しかし、大学生になって下宿を始めると、テレビのない生活が始まった。気がつけば、社会人になってもテレビはなかった。ようやくテレビを見るようになったのは結婚してからのことだ。
下宿時代には、先輩からもらった白黒テレビや、応募して当たったSONYの「ウォッチマン」があった。Apple IIやMacintoshが登場すると、モニター画面が部屋に居座るようになり、SONYのプロフィール・モニターとレーザーディスクを導入した頃には、見た目だけは「テレビがある」状態だった。だが、テレビは見なかったため、NHKの聴取料の集金人を軽くからかうこともできた。レーザーディスクは手に入れたものの、ビデオデッキには長い間手を出さなかった。

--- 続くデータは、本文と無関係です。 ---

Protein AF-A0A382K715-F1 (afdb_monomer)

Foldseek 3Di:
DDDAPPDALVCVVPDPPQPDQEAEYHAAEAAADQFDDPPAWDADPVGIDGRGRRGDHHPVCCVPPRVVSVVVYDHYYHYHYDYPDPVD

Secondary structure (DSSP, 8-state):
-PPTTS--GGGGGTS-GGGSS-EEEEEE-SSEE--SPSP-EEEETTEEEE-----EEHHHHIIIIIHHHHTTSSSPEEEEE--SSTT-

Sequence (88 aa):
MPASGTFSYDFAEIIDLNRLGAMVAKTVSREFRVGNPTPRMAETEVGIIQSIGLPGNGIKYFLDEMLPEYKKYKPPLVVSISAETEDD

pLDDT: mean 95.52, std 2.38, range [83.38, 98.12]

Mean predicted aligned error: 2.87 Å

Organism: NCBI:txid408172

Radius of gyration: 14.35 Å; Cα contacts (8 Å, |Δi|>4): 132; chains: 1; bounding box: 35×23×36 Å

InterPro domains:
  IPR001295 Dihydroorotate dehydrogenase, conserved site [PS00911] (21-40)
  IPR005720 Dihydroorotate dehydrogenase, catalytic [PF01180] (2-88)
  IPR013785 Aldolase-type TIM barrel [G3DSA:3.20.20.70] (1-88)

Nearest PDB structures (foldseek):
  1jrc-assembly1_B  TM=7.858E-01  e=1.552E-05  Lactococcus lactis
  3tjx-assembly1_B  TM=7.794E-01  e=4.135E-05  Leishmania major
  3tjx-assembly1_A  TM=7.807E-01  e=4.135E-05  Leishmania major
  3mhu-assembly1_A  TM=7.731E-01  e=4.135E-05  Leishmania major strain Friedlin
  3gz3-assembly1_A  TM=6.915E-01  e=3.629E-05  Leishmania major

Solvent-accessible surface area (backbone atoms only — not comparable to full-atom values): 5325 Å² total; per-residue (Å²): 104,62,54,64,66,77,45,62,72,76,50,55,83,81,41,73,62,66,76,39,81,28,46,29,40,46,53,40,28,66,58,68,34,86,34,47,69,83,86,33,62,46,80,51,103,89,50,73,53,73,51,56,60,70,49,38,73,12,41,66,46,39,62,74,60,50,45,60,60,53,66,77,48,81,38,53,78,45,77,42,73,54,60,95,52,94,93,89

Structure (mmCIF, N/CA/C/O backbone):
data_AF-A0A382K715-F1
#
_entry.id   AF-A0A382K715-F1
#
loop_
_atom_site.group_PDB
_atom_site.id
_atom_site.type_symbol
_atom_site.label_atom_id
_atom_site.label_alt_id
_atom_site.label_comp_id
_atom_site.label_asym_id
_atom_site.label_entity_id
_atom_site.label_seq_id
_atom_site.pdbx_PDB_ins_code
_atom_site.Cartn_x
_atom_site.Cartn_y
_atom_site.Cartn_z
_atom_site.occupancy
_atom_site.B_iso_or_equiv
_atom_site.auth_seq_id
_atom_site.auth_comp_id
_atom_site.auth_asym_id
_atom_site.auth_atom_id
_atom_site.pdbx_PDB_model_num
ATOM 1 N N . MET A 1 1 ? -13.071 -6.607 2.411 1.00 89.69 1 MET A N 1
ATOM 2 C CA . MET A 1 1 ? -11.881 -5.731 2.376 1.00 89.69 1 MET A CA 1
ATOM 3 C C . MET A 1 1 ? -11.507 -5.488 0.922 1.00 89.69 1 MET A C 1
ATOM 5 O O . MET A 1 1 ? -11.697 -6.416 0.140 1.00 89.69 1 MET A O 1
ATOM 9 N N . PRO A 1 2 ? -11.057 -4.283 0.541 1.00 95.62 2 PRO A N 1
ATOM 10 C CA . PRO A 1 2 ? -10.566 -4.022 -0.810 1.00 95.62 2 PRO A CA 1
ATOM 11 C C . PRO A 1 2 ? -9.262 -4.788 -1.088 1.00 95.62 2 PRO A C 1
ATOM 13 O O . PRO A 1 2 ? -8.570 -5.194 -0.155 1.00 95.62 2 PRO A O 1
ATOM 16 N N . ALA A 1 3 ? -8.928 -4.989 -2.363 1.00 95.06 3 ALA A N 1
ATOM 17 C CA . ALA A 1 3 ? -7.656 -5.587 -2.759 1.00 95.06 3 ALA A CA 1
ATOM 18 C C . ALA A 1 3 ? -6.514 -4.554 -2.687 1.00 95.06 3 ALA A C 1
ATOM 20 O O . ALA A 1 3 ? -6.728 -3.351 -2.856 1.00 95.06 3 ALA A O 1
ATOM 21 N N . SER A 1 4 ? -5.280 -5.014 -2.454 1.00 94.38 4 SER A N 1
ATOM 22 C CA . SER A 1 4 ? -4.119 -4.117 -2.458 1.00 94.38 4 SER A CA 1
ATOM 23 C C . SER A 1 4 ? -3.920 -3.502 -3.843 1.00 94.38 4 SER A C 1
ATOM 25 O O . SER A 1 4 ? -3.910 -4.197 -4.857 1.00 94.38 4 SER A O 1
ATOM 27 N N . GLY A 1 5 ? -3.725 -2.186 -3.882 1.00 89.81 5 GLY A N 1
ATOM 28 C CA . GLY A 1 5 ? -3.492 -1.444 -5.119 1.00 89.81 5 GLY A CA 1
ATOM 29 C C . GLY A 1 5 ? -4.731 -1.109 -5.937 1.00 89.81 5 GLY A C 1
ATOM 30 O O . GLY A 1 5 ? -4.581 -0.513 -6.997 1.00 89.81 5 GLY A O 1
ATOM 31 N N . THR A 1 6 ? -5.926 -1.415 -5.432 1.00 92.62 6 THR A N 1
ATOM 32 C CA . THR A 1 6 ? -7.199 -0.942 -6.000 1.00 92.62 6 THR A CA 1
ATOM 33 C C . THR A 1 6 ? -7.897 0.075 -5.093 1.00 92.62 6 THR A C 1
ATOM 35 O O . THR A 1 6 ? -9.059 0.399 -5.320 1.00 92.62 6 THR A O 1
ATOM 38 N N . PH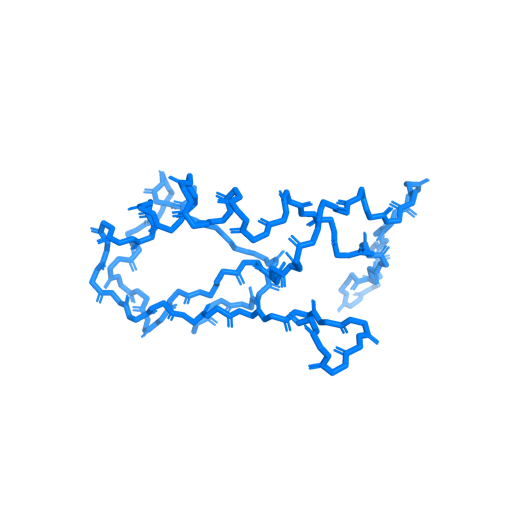E A 1 7 ? -7.242 0.503 -4.011 1.00 94.38 7 PHE A N 1
ATOM 39 C CA . PHE A 1 7 ? -7.840 1.285 -2.933 1.00 94.38 7 PHE A CA 1
ATOM 40 C C . PHE A 1 7 ? -6.776 2.097 -2.176 1.00 94.38 7 PHE A C 1
ATOM 42 O O . PHE A 1 7 ? -5.633 1.649 -2.052 1.00 94.38 7 PHE A O 1
ATOM 49 N N . SER A 1 8 ? -7.169 3.261 -1.653 1.00 93.44 8 SER A N 1
ATOM 50 C CA . SER A 1 8 ? -6.371 4.124 -0.770 1.00 93.44 8 SER A CA 1
ATOM 51 C C . SER A 1 8 ? -7.266 4.847 0.245 1.00 93.44 8 SER A C 1
ATOM 53 O O . SER A 1 8 ? -8.494 4.802 0.144 1.00 93.44 8 SER A O 1
ATOM 55 N N . TYR A 1 9 ? -6.661 5.529 1.224 1.00 94.50 9 TYR A N 1
ATOM 56 C CA . TYR A 1 9 ? -7.396 6.378 2.170 1.00 94.50 9 TYR A CA 1
ATOM 57 C C . TYR A 1 9 ? -8.126 7.551 1.488 1.00 94.50 9 TYR A C 1
ATOM 59 O O . TYR A 1 9 ? -9.090 8.055 2.056 1.00 94.50 9 TYR A O 1
ATOM 67 N N . ASP A 1 10 ? -7.748 7.931 0.261 1.00 95.19 10 ASP A N 1
ATOM 68 C CA . ASP A 1 10 ? -8.402 9.006 -0.508 1.00 95.19 10 ASP A CA 1
ATOM 69 C C . ASP A 1 10 ? -9.890 8.711 -0.775 1.00 95.19 10 ASP A C 1
ATOM 71 O O . ASP A 1 10 ? -10.708 9.615 -0.924 1.00 95.19 10 ASP A O 1
ATOM 75 N N . PHE A 1 11 ? -10.289 7.433 -0.745 1.00 96.00 11 PHE A N 1
ATOM 76 C CA . PHE A 1 11 ? -11.694 7.030 -0.854 1.00 96.00 11 PHE A CA 1
ATOM 77 C C . PHE A 1 11 ? -12.568 7.519 0.311 1.00 96.00 11 PHE A C 1
ATOM 79 O O . PHE A 1 11 ? -13.794 7.438 0.208 1.00 96.00 11 PHE A O 1
ATOM 86 N N . ALA A 1 12 ? -11.979 8.045 1.390 1.00 95.81 12 ALA A N 1
ATOM 87 C CA . ALA A 1 12 ? -12.712 8.686 2.478 1.00 95.81 12 ALA A CA 1
ATOM 88 C C . ALA A 1 12 ? -13.551 9.891 2.023 1.00 95.81 12 ALA A C 1
ATOM 90 O O . ALA A 1 12 ? -14.513 10.246 2.700 1.00 95.81 12 ALA A O 1
ATOM 91 N N . GLU A 1 13 ? -13.221 10.497 0.878 1.00 96.31 13 GLU A N 1
ATOM 92 C CA . GLU A 1 13 ? -14.020 11.571 0.276 1.00 96.31 13 GLU A CA 1
ATOM 93 C C . GLU A 1 13 ? -15.345 11.068 -0.323 1.00 96.31 13 GLU A C 1
ATOM 95 O O . GLU A 1 13 ? -16.277 11.848 -0.514 1.00 96.31 13 GLU A O 1
ATOM 100 N N . ILE A 1 14 ? -15.445 9.767 -0.619 1.00 96.31 14 ILE A N 1
ATOM 101 C CA . ILE A 1 14 ? -16.571 9.168 -1.353 1.00 96.31 14 ILE A CA 1
ATOM 102 C C . ILE A 1 14 ? -17.372 8.209 -0.462 1.00 96.31 14 ILE A C 1
ATOM 104 O O . ILE A 1 14 ? -18.594 8.110 -0.591 1.00 96.31 1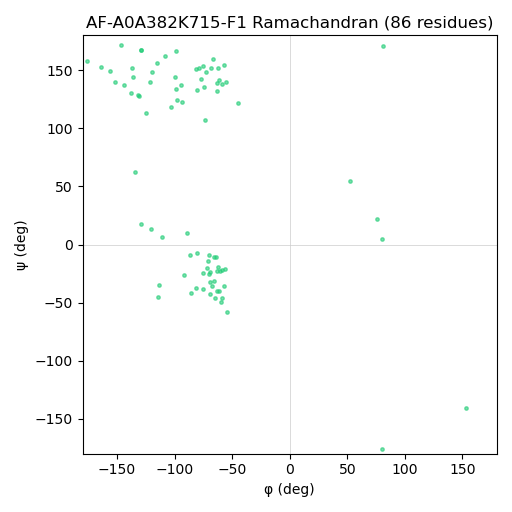4 ILE A O 1
ATOM 108 N N . ILE A 1 15 ? -16.707 7.486 0.444 1.00 95.56 15 ILE A N 1
ATOM 109 C CA . ILE A 1 15 ? -17.329 6.493 1.327 1.00 95.56 15 ILE A CA 1
ATOM 110 C C . ILE A 1 15 ? -16.797 6.599 2.764 1.00 95.56 15 ILE A C 1
ATOM 112 O O . ILE A 1 15 ? -15.647 6.960 2.995 1.00 95.56 15 ILE A O 1
ATOM 116 N N . ASP A 1 16 ? -17.609 6.212 3.754 1.00 97.06 16 ASP A N 1
ATOM 117 C CA . ASP A 1 16 ? -17.145 6.103 5.145 1.00 97.06 16 ASP A CA 1
ATOM 118 C C . ASP A 1 16 ? -16.255 4.865 5.324 1.00 97.06 16 ASP A C 1
ATOM 120 O O . ASP A 1 16 ? -16.741 3.726 5.362 1.00 97.06 16 ASP A O 1
ATOM 124 N N . LEU A 1 17 ? -14.947 5.094 5.474 1.00 97.25 17 LEU A N 1
ATOM 125 C CA . LEU A 1 17 ? -13.968 4.019 5.624 1.00 97.25 17 LEU A CA 1
ATOM 126 C C . LEU A 1 17 ? -14.180 3.194 6.897 1.00 97.25 17 LEU A C 1
ATOM 128 O O . LEU A 1 17 ? -13.800 2.026 6.917 1.00 97.25 17 LEU A O 1
ATOM 132 N N . ASN A 1 18 ? -14.842 3.728 7.932 1.00 97.81 18 ASN A N 1
ATOM 133 C CA . ASN A 1 18 ? -15.096 2.989 9.175 1.00 97.81 18 ASN A CA 1
ATOM 134 C C . ASN A 1 18 ? -16.110 1.851 9.015 1.00 97.81 18 ASN A C 1
ATOM 136 O O . ASN A 1 18 ? -16.278 1.047 9.932 1.00 97.81 18 ASN A O 1
ATOM 140 N N . ARG A 1 19 ? -16.776 1.762 7.860 1.00 96.94 19 ARG A N 1
ATOM 141 C CA . ARG A 1 19 ? -17.688 0.663 7.520 1.00 96.94 19 ARG A CA 1
ATOM 142 C C . ARG A 1 19 ? -16.973 -0.533 6.895 1.00 96.94 19 ARG A C 1
ATOM 144 O O . ARG A 1 19 ? -17.597 -1.572 6.689 1.00 96.94 19 ARG A O 1
ATOM 151 N N . LEU A 1 20 ? -15.688 -0.402 6.564 1.00 97.12 20 LEU A N 1
ATOM 152 C CA . LEU A 1 20 ? -14.895 -1.496 6.015 1.00 97.12 20 LEU A CA 1
ATOM 153 C C . LEU A 1 20 ? -14.489 -2.475 7.121 1.00 97.12 20 LEU A C 1
ATOM 155 O O . LEU A 1 20 ? -14.125 -2.074 8.219 1.00 97.12 20 LEU A O 1
ATOM 159 N N . GLY A 1 21 ? -14.480 -3.773 6.80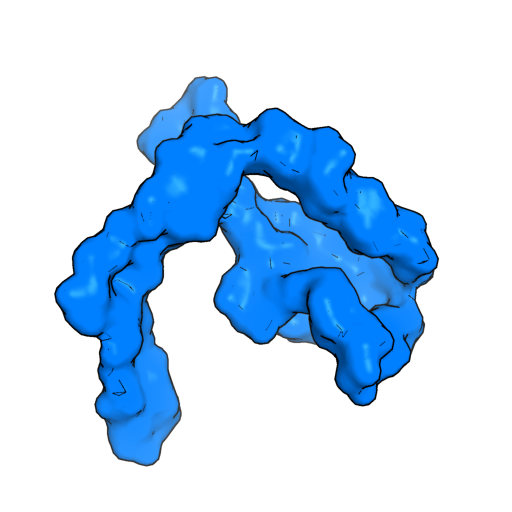7 1.00 97.69 21 GLY A N 1
ATOM 160 C CA . GLY A 1 21 ? -13.949 -4.788 7.729 1.00 97.69 21 GLY A CA 1
ATOM 161 C C . GLY A 1 21 ? -12.424 -4.728 7.900 1.00 97.69 21 GLY A C 1
ATOM 162 O O . GLY A 1 21 ? -11.909 -5.152 8.926 1.00 97.69 21 GLY A O 1
ATOM 163 N N . ALA A 1 22 ? -11.710 -4.206 6.898 1.00 97.38 22 ALA A N 1
ATOM 164 C CA . ALA A 1 22 ? -10.279 -3.908 6.932 1.00 97.38 22 ALA A CA 1
ATOM 165 C C . ALA A 1 22 ? -9.929 -2.967 5.771 1.00 97.38 22 ALA A C 1
ATOM 167 O O . ALA A 1 22 ? -10.581 -3.019 4.719 1.00 97.38 22 ALA A O 1
ATOM 168 N N . MET A 1 23 ? -8.884 -2.164 5.946 1.00 97.44 23 MET A N 1
ATOM 169 C CA . MET A 1 23 ? -8.243 -1.394 4.879 1.00 97.44 23 MET A CA 1
ATOM 170 C C . MET A 1 23 ? -6.989 -2.129 4.417 1.00 97.44 23 MET A C 1
ATOM 172 O O . MET A 1 23 ? -6.291 -2.732 5.230 1.00 97.44 23 MET A O 1
ATOM 176 N N . VAL A 1 24 ? -6.687 -2.074 3.121 1.00 96.88 24 VAL A N 1
ATOM 177 C CA . VAL A 1 24 ? -5.495 -2.720 2.561 1.00 96.88 24 VAL A CA 1
ATOM 178 C C . VAL A 1 24 ? -4.683 -1.680 1.811 1.00 96.88 24 VAL A C 1
ATOM 180 O O . VAL A 1 24 ? -5.134 -1.163 0.791 1.00 96.88 24 VAL A O 1
ATOM 183 N N . ALA A 1 25 ? -3.492 -1.369 2.319 1.00 94.81 25 ALA A N 1
ATOM 184 C CA . ALA A 1 25 ? -2.585 -0.442 1.656 1.00 94.81 25 ALA A CA 1
ATOM 185 C C . ALA A 1 25 ? -2.042 -1.043 0.350 1.00 94.81 25 ALA A C 1
ATOM 187 O O . ALA A 1 25 ? -1.903 -2.267 0.204 1.00 94.81 25 ALA A O 1
ATOM 188 N N . LYS A 1 26 ? -1.698 -0.172 -0.606 1.00 93.88 26 LYS A N 1
ATOM 189 C CA . LYS A 1 26 ? -0.906 -0.562 -1.777 1.00 93.88 26 LYS A CA 1
ATOM 190 C C . LYS A 1 26 ? 0.395 -1.223 -1.313 1.00 93.88 26 LYS A C 1
ATOM 192 O O . LYS A 1 26 ? 1.004 -0.769 -0.353 1.00 93.88 26 LYS A O 1
ATOM 197 N N . THR A 1 27 ? 0.798 -2.278 -2.017 1.00 95.94 27 THR A N 1
ATOM 198 C CA . THR A 1 27 ? 2.081 -2.961 -1.822 1.00 95.94 27 THR A CA 1
ATOM 199 C C . THR A 1 27 ? 3.240 -1.977 -1.678 1.00 95.94 27 THR A C 1
ATOM 201 O O . THR A 1 27 ? 3.478 -1.187 -2.591 1.00 95.94 27 THR A O 1
ATOM 204 N N . VAL A 1 28 ? 3.948 -2.057 -0.555 1.00 95.81 28 VAL A N 1
ATOM 205 C CA . VAL A 1 28 ? 5.114 -1.235 -0.227 1.00 95.81 28 VAL A CA 1
ATOM 206 C C . VAL A 1 28 ? 6.382 -2.027 -0.535 1.00 95.81 28 VAL A C 1
ATOM 208 O O . VAL A 1 28 ? 6.484 -3.203 -0.188 1.00 95.81 28 VAL A O 1
ATOM 211 N N . SER A 1 29 ? 7.337 -1.381 -1.194 1.00 94.81 29 SER A N 1
ATOM 212 C CA . SER A 1 29 ? 8.712 -1.858 -1.361 1.00 94.81 29 SER A CA 1
ATOM 213 C C . SER A 1 29 ? 9.657 -1.011 -0.518 1.00 94.81 29 SER A C 1
ATOM 215 O O . SER A 1 29 ? 9.307 0.105 -0.132 1.00 94.81 29 SER A O 1
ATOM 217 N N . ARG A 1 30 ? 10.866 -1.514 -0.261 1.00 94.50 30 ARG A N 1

ある時期、有線放送に加入したこともあった。音だけで楽しんでいたが、やがてゲームがやりたくなり、SONYのプレイステーションを手に入れた。『鬼武者』や『ファイナルファンタジーX』に熱中し、プレイステーションのおかげでDVDも観るようになった。
時代はさらに進み、テレビがないままでもスカパーに加入し、ビデオレコーダーを活用するようになった。巷のドラマは相変わらず見なかったが、日本映画チャンネルやスターチャンネル、アニマックス、チャンネルNECOといった専門チャンネルで、昔のドラマや映画を堪能した。レンタル店にも通い、映像ライブラリは広がった。しかし、レーザーディスクもモニターも寿命を迎えつつあった。
結婚後もしばらくはテレビのない生活が続いていた。だが、地上波デジタル放送が始まり、モニターも壊れてしまったのを機に、ついに46インチのハイビジョン液晶テレビとブルーレイレコーダーを導入することになった。録画は劇的に楽になり、CMを抜いてディスクに焼く作業に熱中した。最終的に焼いたディスクは1000枚を超えた。

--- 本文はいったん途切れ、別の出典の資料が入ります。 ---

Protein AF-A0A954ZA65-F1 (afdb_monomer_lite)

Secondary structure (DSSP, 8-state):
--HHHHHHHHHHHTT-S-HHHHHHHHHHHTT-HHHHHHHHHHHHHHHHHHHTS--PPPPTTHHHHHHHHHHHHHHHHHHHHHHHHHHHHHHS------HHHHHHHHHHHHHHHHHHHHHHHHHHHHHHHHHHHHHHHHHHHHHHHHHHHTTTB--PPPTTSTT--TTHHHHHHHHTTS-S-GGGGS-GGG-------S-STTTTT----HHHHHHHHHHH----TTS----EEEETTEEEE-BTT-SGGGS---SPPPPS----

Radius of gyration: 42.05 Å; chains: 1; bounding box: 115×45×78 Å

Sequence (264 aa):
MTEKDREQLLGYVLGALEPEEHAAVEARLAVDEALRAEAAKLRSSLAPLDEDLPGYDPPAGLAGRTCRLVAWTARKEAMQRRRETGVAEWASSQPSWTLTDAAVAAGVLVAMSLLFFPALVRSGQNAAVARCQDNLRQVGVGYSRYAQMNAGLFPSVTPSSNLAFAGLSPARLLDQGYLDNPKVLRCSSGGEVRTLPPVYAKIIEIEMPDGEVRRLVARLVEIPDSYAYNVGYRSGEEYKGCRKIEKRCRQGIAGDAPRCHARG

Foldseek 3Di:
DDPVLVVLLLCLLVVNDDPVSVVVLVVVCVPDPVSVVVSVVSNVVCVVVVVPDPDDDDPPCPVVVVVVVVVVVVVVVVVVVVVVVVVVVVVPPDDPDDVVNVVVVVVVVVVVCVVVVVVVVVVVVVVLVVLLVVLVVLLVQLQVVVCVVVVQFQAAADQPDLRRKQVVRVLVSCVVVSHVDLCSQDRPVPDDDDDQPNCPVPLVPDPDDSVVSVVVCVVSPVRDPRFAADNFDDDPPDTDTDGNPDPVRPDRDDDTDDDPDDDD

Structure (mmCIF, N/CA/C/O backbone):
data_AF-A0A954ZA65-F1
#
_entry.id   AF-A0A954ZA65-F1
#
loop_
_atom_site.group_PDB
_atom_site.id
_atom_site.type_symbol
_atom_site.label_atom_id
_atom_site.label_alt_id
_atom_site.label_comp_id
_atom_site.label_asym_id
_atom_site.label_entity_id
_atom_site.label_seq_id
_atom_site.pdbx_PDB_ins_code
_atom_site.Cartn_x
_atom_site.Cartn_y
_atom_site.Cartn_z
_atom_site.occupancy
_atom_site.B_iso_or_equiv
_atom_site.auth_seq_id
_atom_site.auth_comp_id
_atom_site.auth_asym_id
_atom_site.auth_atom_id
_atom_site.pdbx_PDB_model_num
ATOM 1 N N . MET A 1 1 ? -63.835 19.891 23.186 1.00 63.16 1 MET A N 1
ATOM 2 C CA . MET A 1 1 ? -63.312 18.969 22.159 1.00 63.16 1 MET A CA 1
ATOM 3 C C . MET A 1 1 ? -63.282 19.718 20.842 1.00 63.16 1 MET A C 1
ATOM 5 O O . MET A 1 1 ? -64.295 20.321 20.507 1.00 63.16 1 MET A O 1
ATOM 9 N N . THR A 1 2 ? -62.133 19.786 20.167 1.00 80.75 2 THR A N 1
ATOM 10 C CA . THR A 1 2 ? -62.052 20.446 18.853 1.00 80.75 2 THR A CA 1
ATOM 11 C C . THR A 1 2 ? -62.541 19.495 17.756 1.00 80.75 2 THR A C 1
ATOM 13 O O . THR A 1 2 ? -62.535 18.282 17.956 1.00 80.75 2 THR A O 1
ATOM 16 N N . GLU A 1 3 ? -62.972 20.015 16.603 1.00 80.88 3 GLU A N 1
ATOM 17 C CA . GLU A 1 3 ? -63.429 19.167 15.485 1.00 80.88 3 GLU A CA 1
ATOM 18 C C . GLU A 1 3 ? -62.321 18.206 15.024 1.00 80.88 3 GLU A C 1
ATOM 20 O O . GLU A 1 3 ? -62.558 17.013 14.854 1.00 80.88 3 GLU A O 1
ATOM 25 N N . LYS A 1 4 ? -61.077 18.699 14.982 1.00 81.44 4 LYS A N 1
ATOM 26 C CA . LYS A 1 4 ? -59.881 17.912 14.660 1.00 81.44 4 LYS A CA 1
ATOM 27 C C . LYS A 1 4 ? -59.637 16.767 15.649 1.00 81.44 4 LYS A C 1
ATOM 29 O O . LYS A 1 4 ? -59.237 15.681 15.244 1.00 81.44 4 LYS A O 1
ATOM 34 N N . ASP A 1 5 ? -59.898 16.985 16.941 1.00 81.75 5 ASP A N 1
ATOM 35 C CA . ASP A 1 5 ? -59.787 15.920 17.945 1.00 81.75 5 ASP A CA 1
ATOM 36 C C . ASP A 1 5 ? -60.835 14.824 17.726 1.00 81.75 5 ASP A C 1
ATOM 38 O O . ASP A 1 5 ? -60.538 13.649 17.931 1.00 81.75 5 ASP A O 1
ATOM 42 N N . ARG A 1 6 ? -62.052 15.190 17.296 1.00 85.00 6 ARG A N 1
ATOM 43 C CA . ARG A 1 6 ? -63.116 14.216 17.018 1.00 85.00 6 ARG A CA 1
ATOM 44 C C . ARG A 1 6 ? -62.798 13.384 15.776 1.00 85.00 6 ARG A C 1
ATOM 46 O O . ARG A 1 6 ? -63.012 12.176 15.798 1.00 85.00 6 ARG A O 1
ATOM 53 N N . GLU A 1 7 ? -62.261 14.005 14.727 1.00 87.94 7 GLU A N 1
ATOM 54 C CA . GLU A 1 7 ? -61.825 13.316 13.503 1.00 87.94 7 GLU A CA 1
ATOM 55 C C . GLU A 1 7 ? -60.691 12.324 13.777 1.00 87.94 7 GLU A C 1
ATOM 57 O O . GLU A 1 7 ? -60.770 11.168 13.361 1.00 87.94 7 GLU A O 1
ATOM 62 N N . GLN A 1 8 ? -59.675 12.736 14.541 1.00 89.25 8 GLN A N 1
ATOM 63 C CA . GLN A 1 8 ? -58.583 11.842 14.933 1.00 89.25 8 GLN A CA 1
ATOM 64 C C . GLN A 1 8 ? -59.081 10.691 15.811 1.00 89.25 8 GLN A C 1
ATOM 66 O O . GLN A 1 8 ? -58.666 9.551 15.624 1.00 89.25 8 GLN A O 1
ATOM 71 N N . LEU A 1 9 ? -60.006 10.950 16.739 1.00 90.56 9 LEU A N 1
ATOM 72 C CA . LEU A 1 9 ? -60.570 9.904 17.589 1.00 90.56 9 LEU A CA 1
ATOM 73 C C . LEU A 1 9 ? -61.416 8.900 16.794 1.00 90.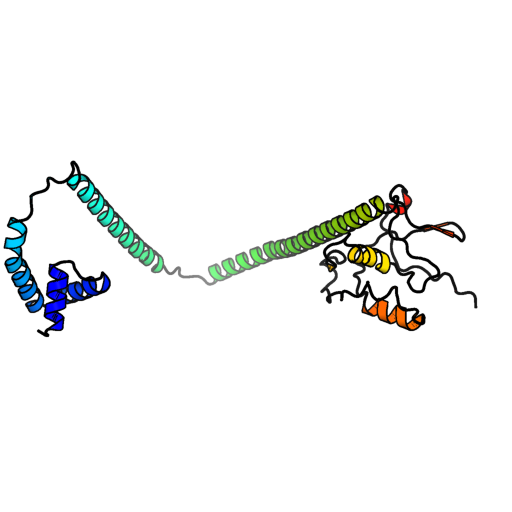56 9 LEU A C 1
ATOM 75 O O . LEU A 1 9 ? -61.355 7.700 17.058 1.00 90.56 9 LEU A O 1
ATOM 79 N N . LEU A 1 10 ? -62.172 9.374 15.802 1.00 90.62 10 LEU A N 1
ATOM 80 C CA . LEU A 1 10 ? -62.924 8.518 14.889 1.00 90.62 10 LEU A CA 1
ATOM 81 C C . LEU A 1 10 ? -61.980 7.669 14.026 1.00 90.62 10 LEU A C 1
ATOM 83 O O . LEU A 1 10 ? -62.169 6.459 13.931 1.00 90.62 10 LEU A O 1
ATOM 87 N N . GLY A 1 11 ? -60.932 8.280 13.465 1.00 90.50 11 GLY A N 1
ATOM 88 C CA . GLY A 1 11 ? -59.891 7.570 12.720 1.00 90.50 11 GLY A CA 1
ATOM 89 C C . GLY A 1 11 ? -59.200 6.502 13.569 1.00 90.50 11 GLY A C 1
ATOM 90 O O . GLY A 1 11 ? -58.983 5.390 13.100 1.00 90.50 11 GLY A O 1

それもやがて終わりを迎える。サブスクの登場で録画をディスクに落とし込むこともなくなり、世の中は4K、8Kの大型画面時代へと移っていた。そして46インチのテレビも壊れ、我が家にも4Kの75インチテレビがやってきた。目を見張る美しい画質。
テレビのなかった時代、なくてもどうということはなかった。だが、一度あったものが失われると、途端に寂しさが募る。結局、私は元々テレビっ子だったのだ。
一人暮らしを始めた頃、テレビを持たなかったことで、マスコミの過剰な情報から距離を置き、多感な青年時代を過ごせた気がする。そして、再びテレビを享受し、ドラマや映画を楽しんでいる。今は、ニュースからは目が離せなくなった。
情報の流れは新聞・テレビという媒体から、ネットやSNSへと移りつつある。その変化を最も感じているのは、他ならぬマスコミ自身なのだろう。その言葉が、興味深い。